He doesn’t argue.
The stairwell is dimly lit, the hum of the emergency lights the only sound. I climb slowly, dragging my fingers along the cool rail. My thoughts swirl into chaos with memories that don’t line up and patterns I ignored.
At the top landing, I pause and lean against the wall.
What if Alec’s wrong? What if he’s the one spinning this story? I have no proof, just paranoia layered on top of exhaustion.
And yet, there’s a part of me that knows. Deep down. The part that never fully trusted the calm in Kade’s voice and the way he always seemed to arrive at the right moment.
I sink to the floor.
For a long moment, I just sit there, listening to the sound of my breath and trying to remember which part of my life is real.
I think about the look in Kade’s eyes when he warned me not to go back to my apartment.
Was that fear?
Or ownership?
And worse still, why did it feel safe?
Because something inside me wants him to be the answer. Wants the lie.
Even now.
I press the heel of my hand to my forehead. I can’t afford to break. Not yet. Not when I’ve finally started piecing this together.
Eventually, I rise and walk back down the stairs.
When I return to the apartment, Alec’s still sitting there with his head down, lost in his own storm.
We don’t speak again that night.
But something has shifted between us.
And for better or worse, we’ve crossed a line that neither of us can walk back from.
Chapter 28 – Alec - Through the Cracks
I don’t sleep. Not really. I sit on the edge of Celeste’s backup cot with my elbows on my knees, staring at the wall like it might blink first. She’s in the corner, breathing softly and evenly, but I don’t trust it. That kind of stillness isn’t peace. It’s self-preservation.

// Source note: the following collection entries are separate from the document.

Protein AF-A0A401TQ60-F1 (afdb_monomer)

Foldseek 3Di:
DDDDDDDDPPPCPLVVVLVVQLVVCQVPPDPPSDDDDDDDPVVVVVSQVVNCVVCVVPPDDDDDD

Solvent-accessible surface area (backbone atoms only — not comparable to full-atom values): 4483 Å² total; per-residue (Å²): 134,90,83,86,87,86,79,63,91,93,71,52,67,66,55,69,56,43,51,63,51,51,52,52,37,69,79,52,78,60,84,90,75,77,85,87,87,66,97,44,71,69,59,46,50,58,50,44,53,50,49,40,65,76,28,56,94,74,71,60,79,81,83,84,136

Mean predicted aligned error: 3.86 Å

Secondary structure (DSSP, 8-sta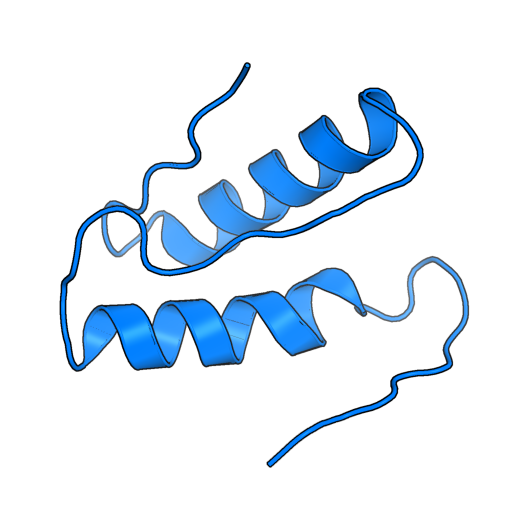te):
--------TTS-HHHHHHHHHHHHHHHS--TT------SSHHHHHHHHHHHHHHHGGGT--PPP-

pLDDT: mean 89.94, std 7.17, range [53.09, 95.44]

Radius of gyration: 11.92 Å; Cα contacts (8 Å, |Δi|>4): 24; chains: 1; bounding box: 30×25×28 Å

Organism: Chiloscyllium punctatum (NCBI:txid137246)

InterPro domains:
  IPR011545 DEAD/DEAH-box helicase domain [PF00270] (1-61)
  IPR014001 Helicase superfamily 1/2, ATP-binding domain [PS51192] (1-65)
  IPR027417 P-loop containing nucleoside triphosphate hydrolase [G3DSA:3.40.50.300] (1-65)
  IPR027417 P-loop containing nucleoside triphosphate hydrolase [SSF52540] (1-63)
  IPR050079 DEAD box RNA helicase [PTHR47959] (1-61)

Structure (mmCIF, N/CA/C/O backbone):
data_AF-A0A401TQ60-F1
#
_entry.id   AF-A0A401TQ60-F1
#
loop_
_atom_site.group_PDB
_atom_site.id
_atom_site.type_symbol
_atom_site.label_atom_id
_atom_site.label_alt_id
_atom_site.label_comp_id
_atom_site.label_asym_id
_atom_site.label_entity_id
_atom_site.label_seq_id
_atom_site.pdbx_PDB_ins_code
_atom_site.Cartn_x
_atom_site.Cartn_y
_atom_site.Cartn_z
_atom_site.occupancy
_atom_site.B_iso_or_equiv
_atom_site.auth_seq_id
_atom_site.auth_comp_id
_atom_site.auth_asym_id
_atom_site.auth_atom_id
_atom_site.pdbx_PDB_model_num
ATOM 1 N N . ARG A 1 1 ? -11.239 -12.614 -5.754 1.00 80.44 1 ARG A N 1
ATOM 2 C CA . ARG A 1 1 ? -10.694 -13.128 -7.031 1.00 80.44 1 ARG A CA 1
ATOM 3 C C . ARG A 1 1 ? -9.220 -12.827 -6.990 1.00 80.44 1 ARG A C 1
ATOM 5 O O . ARG A 1 1 ? -8.888 -11.694 -6.661 1.00 80.44 1 ARG A O 1
ATOM 12 N N . ASP A 1 2 ? -8.390 -13.808 -7.290 1.00 89.69 2 ASP A N 1
ATOM 13 C CA . ASP A 1 2 ? -6.945 -13.620 -7.253 1.00 89.69 2 ASP A CA 1
ATOM 14 C C . ASP A 1 2 ? -6.498 -12.988 -8.569 1.00 89.69 2 ASP A C 1
ATOM 16 O O . ASP A 1 2 ? -7.068 -13.269 -9.627 1.00 89.69 2 ASP A O 1
ATOM 20 N N . ILE A 1 3 ? -5.542 -12.066 -8.490 1.00 90.06 3 ILE A N 1
ATOM 21 C CA . ILE A 1 3 ? -5.110 -11.240 -9.618 1.00 90.06 3 ILE A CA 1
ATOM 22 C C . ILE A 1 3 ? -3.595 -11.341 -9.740 1.00 90.06 3 ILE A C 1
ATOM 24 O O . ILE A 1 3 ? -2.877 -11.235 -8.748 1.00 90.06 3 ILE A O 1
ATOM 28 N N . ILE A 1 4 ? -3.118 -11.492 -10.974 1.00 88.12 4 ILE A N 1
ATOM 29 C CA . ILE A 1 4 ? -1.703 -11.378 -11.326 1.00 88.12 4 ILE A CA 1
ATOM 30 C C . ILE A 1 4 ? -1.558 -10.151 -12.224 1.00 88.12 4 ILE A C 1
ATOM 32 O O . ILE A 1 4 ? -2.163 -10.084 -13.292 1.00 88.12 4 ILE A O 1
ATOM 36 N N . GLY A 1 5 ? -0.778 -9.169 -11.773 1.00 84.06 5 GLY A N 1
ATOM 37 C CA . GLY A 1 5 ? -0.489 -7.953 -12.526 1.00 84.06 5 GLY A CA 1
ATOM 38 C C . GLY A 1 5 ? 0.936 -7.966 -13.067 1.00 84.06 5 GLY A C 1
ATOM 39 O O . GLY A 1 5 ? 1.886 -8.016 -12.289 1.00 84.06 5 GLY A O 1
ATOM 40 N N . LEU A 1 6 ? 1.086 -7.865 -14.388 1.00 86.62 6 LEU A N 1
ATOM 41 C CA . LEU A 1 6 ? 2.363 -7.595 -15.046 1.00 86.62 6 LEU A CA 1
ATOM 42 C C . LEU A 1 6 ? 2.311 -6.186 -15.633 1.00 86.62 6 LEU A C 1
ATOM 44 O O . LEU A 1 6 ? 1.420 -5.872 -16.415 1.00 86.62 6 LEU A O 1
ATOM 48 N N . ALA A 1 7 ? 3.258 -5.338 -15.255 1.00 84.81 7 ALA A N 1
ATOM 49 C CA . ALA A 1 7 ? 3.403 -4.013 -15.847 1.00 84.81 7 ALA A CA 1
ATOM 50 C C . ALA A 1 7 ? 4.845 -3.525 -15.679 1.00 84.81 7 ALA A C 1
ATOM 52 O O . ALA A 1 7 ? 5.632 -4.147 -14.960 1.00 84.81 7 ALA A O 1
ATOM 53 N N . GLU A 1 8 ? 5.178 -2.370 -16.242 1.00 84.75 8 GLU A N 1
ATOM 54 C CA . GLU A 1 8 ? 6.488 -1.719 -16.101 1.00 84.75 8 GLU A CA 1
ATOM 55 C C . GLU A 1 8 ? 6.552 -0.816 -14.858 1.00 84.75 8 GLU A C 1
ATOM 57 O O . GLU A 1 8 ? 5.525 -0.508 -14.243 1.00 84.75 8 GLU A O 1
ATOM 62 N N . THR A 1 9 ? 7.743 -0.426 -14.407 1.00 80.06 9 THR A N 1
ATOM 63 C CA . THR A 1 9 ? 7.887 0.562 -13.321 1.00 80.06 9 THR A CA 1
ATOM 64 C C . THR A 1 9 ? 7.261 1.897 -13.737 1.00 80.06 9 THR A C 1
ATOM 66 O O . THR A 1 9 ? 7.320 2.271 -14.900 1.00 80.06 9 THR A O 1
ATOM 69 N N . GLY A 1 10 ? 6.608 2.599 -12.805 1.00 78.88 10 GLY A N 1
ATOM 70 C CA . GLY A 1 10 ? 5.922 3.867 -13.099 1.00 78.88 10 GLY A CA 1
ATOM 71 C C . GLY A 1 10 ? 4.510 3.732 -13.692 1.00 78.88 10 GLY A C 1
ATOM 72 O O . GLY A 1 10 ? 3.812 4.727 -13.816 1.00 78.88 10 GLY A O 1
ATOM 73 N N . SER A 1 11 ? 4.032 2.514 -13.969 1.00 82.94 11 SER A N 1
ATOM 74 C CA . SER A 1 11 ? 2.675 2.258 -14.502 1.00 82.94 11 SER A CA 1
ATOM 75 C C . SER A 1 11 ? 1.534 2.323 -13.471 1.00 82.94 11 SER A C 1
ATOM 77 O O . SER A 1 11 ? 0.397 1.987 -13.786 1.00 82.94 11 SER A O 1
ATOM 79 N N . GLY A 1 12 ? 1.815 2.702 -12.220 1.00 87.12 12 GLY A N 1
ATOM 80 C CA . GLY A 1 12 ? 0.789 2.791 -11.172 1.00 87.12 12 GLY A CA 1
ATOM 81 C C . GLY A 1 12 ? 0.394 1.459 -10.519 1.00 87.12 12 GLY A C 1
ATOM 82 O O . GLY A 1 12 ? -0.654 1.385 -9.880 1.00 87.12 12 GLY A O 1
ATOM 83 N N . LYS A 1 13 ? 1.231 0.411 -10.613 1.00 91.06 13 LYS A N 1
ATOM 84 C CA . LYS A 1 13 ? 0.972 -0.899 -9.973 1.00 91.06 13 LYS A CA 1
ATOM 85 C C . LYS A 1 13 ? 0.607 -0.797 -8.493 1.00 91.06 13 LYS A C 1
ATOM 87 O O . LYS A 1 13 ? -0.295 -1.501 -8.055 1.00 91.06 13 LYS A O 1
ATOM 92 N N . THR A 1 14 ? 1.271 0.084 -7.744 1.00 91.62 14 THR A N 1
ATOM 93 C CA . THR A 1 14 ? 0.984 0.279 -6.318 1.00 91.62 14 THR A CA 1
ATOM 94 C C . THR A 1 14 ? -0.449 0.739 -6.095 1.00 91.62 14 THR A C 1
ATOM 96 O O . THR A 1 14 ? -1.167 0.122 -5.319 1.00 91.62 14 THR A O 1
ATOM 99 N N . GLY A 1 15 ? -0.913 1.745 -6.842 1.00 92.62 15 GLY A N 1
ATOM 100 C CA . GLY A 1 15 ? -2.305 2.198 -6.779 1.00 92.62 15 GLY A CA 1
ATOM 101 C C . GLY A 1 15 ? -3.302 1.111 -7.186 1.00 92.62 15 GLY A C 1
ATOM 102 O O . GLY A 1 15 ? -4.354 0.987 -6.565 1.00 92.62 15 GLY A O 1
ATOM 103 N N . ALA A 1 16 ? -2.947 0.279 -8.171 1.00 93.56 16 ALA A N 1
ATOM 104 C CA . ALA A 1 16 ? -3.818 -0.779 -8.678 1.00 93.56 16 ALA A CA 1
ATOM 105 C C . ALA A 1 16 ? -4.203 -1.82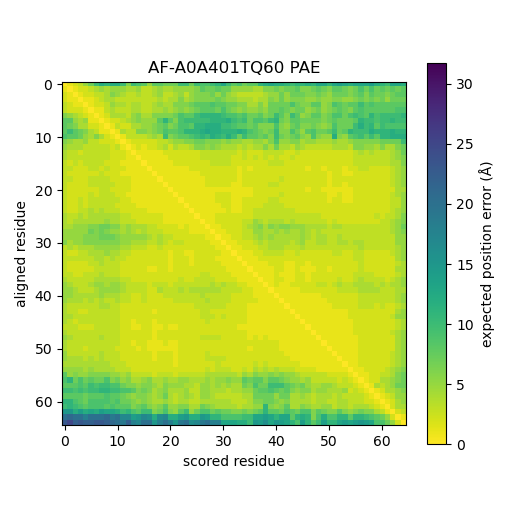2 -7.614 1.00 93.56 16 ALA A C 1
ATOM 107 O O . ALA A 1 16 ? -5.318 -2.335 -7.661 1.00 93.56 16 ALA A O 1
ATOM 108 N N . PHE A 1 17 ? -3.324 -2.116 -6.648 1.00 93.81 17 PHE A N 1
ATOM 109 C CA . PHE A 1 17 ? -3.681 -2.962 -5.504 1.00 93.81 17 PHE A CA 1
ATOM 110 C C . PHE A 1 17 ? -4.009 -2.164 -4.233 1.00 93.81 17 PHE A C 1
ATOM 112 O O . PHE A 1 17 ? -4.833 -2.618 -3.446 1.00 93.81 17 PHE A O 1
ATOM 119 N N . ALA A 1 18 ? -3.436 -0.974 -4.028 1.00 94.62 18 ALA A N 1
ATOM 120 C CA . ALA A 1 18 ? -3.698 -0.160 -2.840 1.00 94.62 18 ALA A CA 1
ATOM 121 C C . ALA A 1 18 ? -5.135 0.374 -2.800 1.00 94.62 18 ALA A C 1
ATOM 123 O O . ALA A 1 18 ? -5.807 0.227 -1.785 1.00 94.62 18 ALA A O 1
ATOM 124 N N . LEU A 1 19 ? -5.642 0.938 -3.900 1.00 94.81 19 LEU A N 1
ATOM 125 C CA . LEU A 1 19 ? -6.996 1.501 -3.961 1.00 94.81 19 LEU A CA 1
ATOM 126 C C . LEU A 1 19 ? -8.097 0.490 -3.600 1.00 94.81 19 LEU A C 1
ATOM 128 O O . LEU A 1 19 ? -8.897 0.805 -2.720 1.00 94.81 19 LEU A O 1
ATOM 132 N N . PRO A 1 20 ? -8.152 -0.724 -4.189 1.00 95.19 20 PRO A N 1
ATOM 133 C CA . PRO A 1 20 ? -9.175 -1.692 -3.800 1.00 95.19 20 PRO A CA 1
ATOM 134 C C . PRO A 1 20 ? -9.013 -2.183 -2.353 1.00 95.19 20 PRO A C 1
ATOM 136 O O . PRO A 1 20 ? -10.017 -2.444 -1.694 1.00 95.19 20 PRO A O 1
ATOM 139 N N . ILE A 1 21 ? -7.784 -2.269 -1.823 1.00 95.44 21 ILE A N 1
ATOM 140 C CA . ILE A 1 21 ? -7.549 -2.601 -0.406 1.00 95.44 21 ILE A CA 1
ATOM 141 C C . ILE A 1 21 ? -8.104 -1.500 0.506 1.00 95.44 21 ILE A C 1
ATOM 143 O O . ILE A 1 21 ? -8.826 -1.798 1.454 1.00 95.44 21 ILE A O 1
ATOM 147 N N . LEU A 1 22 ? -7.795 -0.234 0.212 1.00 94.94 22 LEU A N 1
ATOM 148 C CA . LEU A 1 22 ? -8.259 0.923 0.980 1.00 94.94 22 LEU A CA 1
ATOM 149 C C . LEU A 1 22 ? -9.783 1.069 0.916 1.00 94.94 22 LEU A C 1
ATOM 151 O O . LEU A 1 22 ? -10.414 1.325 1.937 1.00 94.94 22 LEU A O 1
ATOM 155 N N . GLN A 1 23 ? -10.382 0.847 -0.256 1.00 95.31 23 GLN A N 1
ATOM 156 C CA . GLN A 1 23 ? -11.834 0.843 -0.419 1.00 95.31 23 GLN A CA 1
ATOM 157 C C . GLN A 1 23 ? -12.491 -0.257 0.426 1.00 95.31 23 GLN A C 1
ATOM 159 O O . GLN A 1 23 ? -13.460 0.001 1.135 1.00 95.31 23 GLN A O 1
ATOM 164 N N . ALA A 1 24 ? -11.949 -1.475 0.406 1.00 94.94 24 ALA A N 1
ATOM 165 C CA . ALA A 1 24 ? -12.486 -2.565 1.215 1.00 94.94 24 ALA A CA 1
ATOM 166 C C . ALA A 1 24 ? -12.325 -2.300 2.725 1.00 94.94 24 ALA A C 1
ATOM 168 O O . ALA A 1 24 ? -13.225 -2.611 3.508 1.00 94.94 24 ALA A O 1
ATOM 169 N N . LEU A 1 25 ? -11.212 -1.680 3.133 1.00 94.19 25 LEU A N 1
ATOM 170 C CA . LEU A 1 25 ? -10.978 -1.271 4.518 1.00 94.19 25 LEU A CA 1
ATOM 171 C C . LEU A 1 25 ? -11.945 -0.165 4.970 1.00 94.19 25 LEU A C 1
ATOM 173 O O . LEU A 1 25 ? -12.385 -0.178 6.116 1.00 94.19 25 LEU A O 1
ATOM 177 N N . LEU A 1 26 ? -12.301 0.766 4.082 1.00 93.69 26 LEU A N 1
ATOM 178 C CA . LEU A 1 26 ? -13.315 1.794 4.336 1.00 93.69 26 LEU A CA 1
ATOM 179 C C . LEU A 1 26 ? -14.691 1.197 4.614 1.00 93.69 26 LEU A C 1
ATOM 181 O O . LEU A 1 26 ? -15.376 1.615 5.544 1.00 93.69 26 LEU A O 1
ATOM 185 N N . GLU A 1 27 ? -15.095 0.222 3.803 1.00 95.19 27 GLU A N 1
ATOM 186 C CA . GLU A 1 27 ? -16.386 -0.449 3.949 1.00 95.19 27 GLU A CA 1
ATOM 187 C C . GLU A 1 27 ? -16.442 -1.304 5.222 1.00 95.19 27 GLU A C 1
ATOM 189 O O . GLU A 1 27 ? -17.500 -1.430 5.843 1.00 95.19 27 GLU A O 1
ATOM 194 N N . LYS A 1 28 ? -15.311 -1.905 5.618 1.00 94.69 28 LYS A N 1
ATOM 195 C CA . LYS A 1 28 ? -15.201 -2.783 6.791 1.00 94.69 28 LYS A CA 1
ATOM 196 C C . LYS A 1 28 ? -13.904 -2.515 7.566 1.00 94.69 28 LYS A C 1
ATOM 198 O O . LYS A 1 28 ? -12.932 -3.258 7.405 1.00 94.69 28 LYS A O 1
ATOM 203 N N . PRO A 1 29 ? -13.887 -1.497 8.445 1.00 92.31 29 PRO A N 1
ATOM 204 C CA . PRO A 1 29 ? -12.698 -1.144 9.211 1.00 92.31 29 PRO A CA 1
ATOM 205 C C . PRO A 1 29 ? -12.202 -2.303 10.081 1.00 92.31 29 PRO A C 1
ATOM 207 O O . PRO A 1 29 ? -12.906 -2.783 10.970 1.00 92.31 29 PRO A O 1
ATOM 210 N N . GLN A 1 30 ? -10.963 -2.736 9.849 1.00 92.94 30 GLN A N 1
ATOM 211 C CA . GLN A 1 30 ? -10.328 -3.818 10.596 1.00 92.94 30 GLN A CA 1
ATOM 212 C C . GLN A 1 30 ? -8.835 -3.536 10.782 1.00 92.94 30 GLN A C 1
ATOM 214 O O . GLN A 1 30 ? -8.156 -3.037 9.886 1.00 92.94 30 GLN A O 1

The sun cracks the sky open at 6:12 a.m., a pale blue thread bleeding into the blackout curtains. I hear her stir behind me, but I don’t turn around. Not yet.
I’ve been running logs in my head all night. The anomalies, the duplication of her access credentials, the hidden layers in Rourke’s systems, and Kade. Always Kade. Like a hairline fracture running through every system I dig into.
She finally speaks. “Did you find anything else?”
I glance over my shoulder. She’s sitting up, her legs folded under her, her hair a chaotic halo of defiance. “Just more confirmation that we’re being watched. Kade hasn’t accessed any new logs directly, but someone’s ghosting under his signature.”
She frowns. “So it could be someone framing him?”
“Or he’s better at hiding his tracks than I thought.”
She pulls her knees tighter. Her eyes are sharp. They’re not afraid but fed up. Tired of being everyone’s project.
“Then we need a name,” she says.
“We need access,” I correct her. “And we need help.”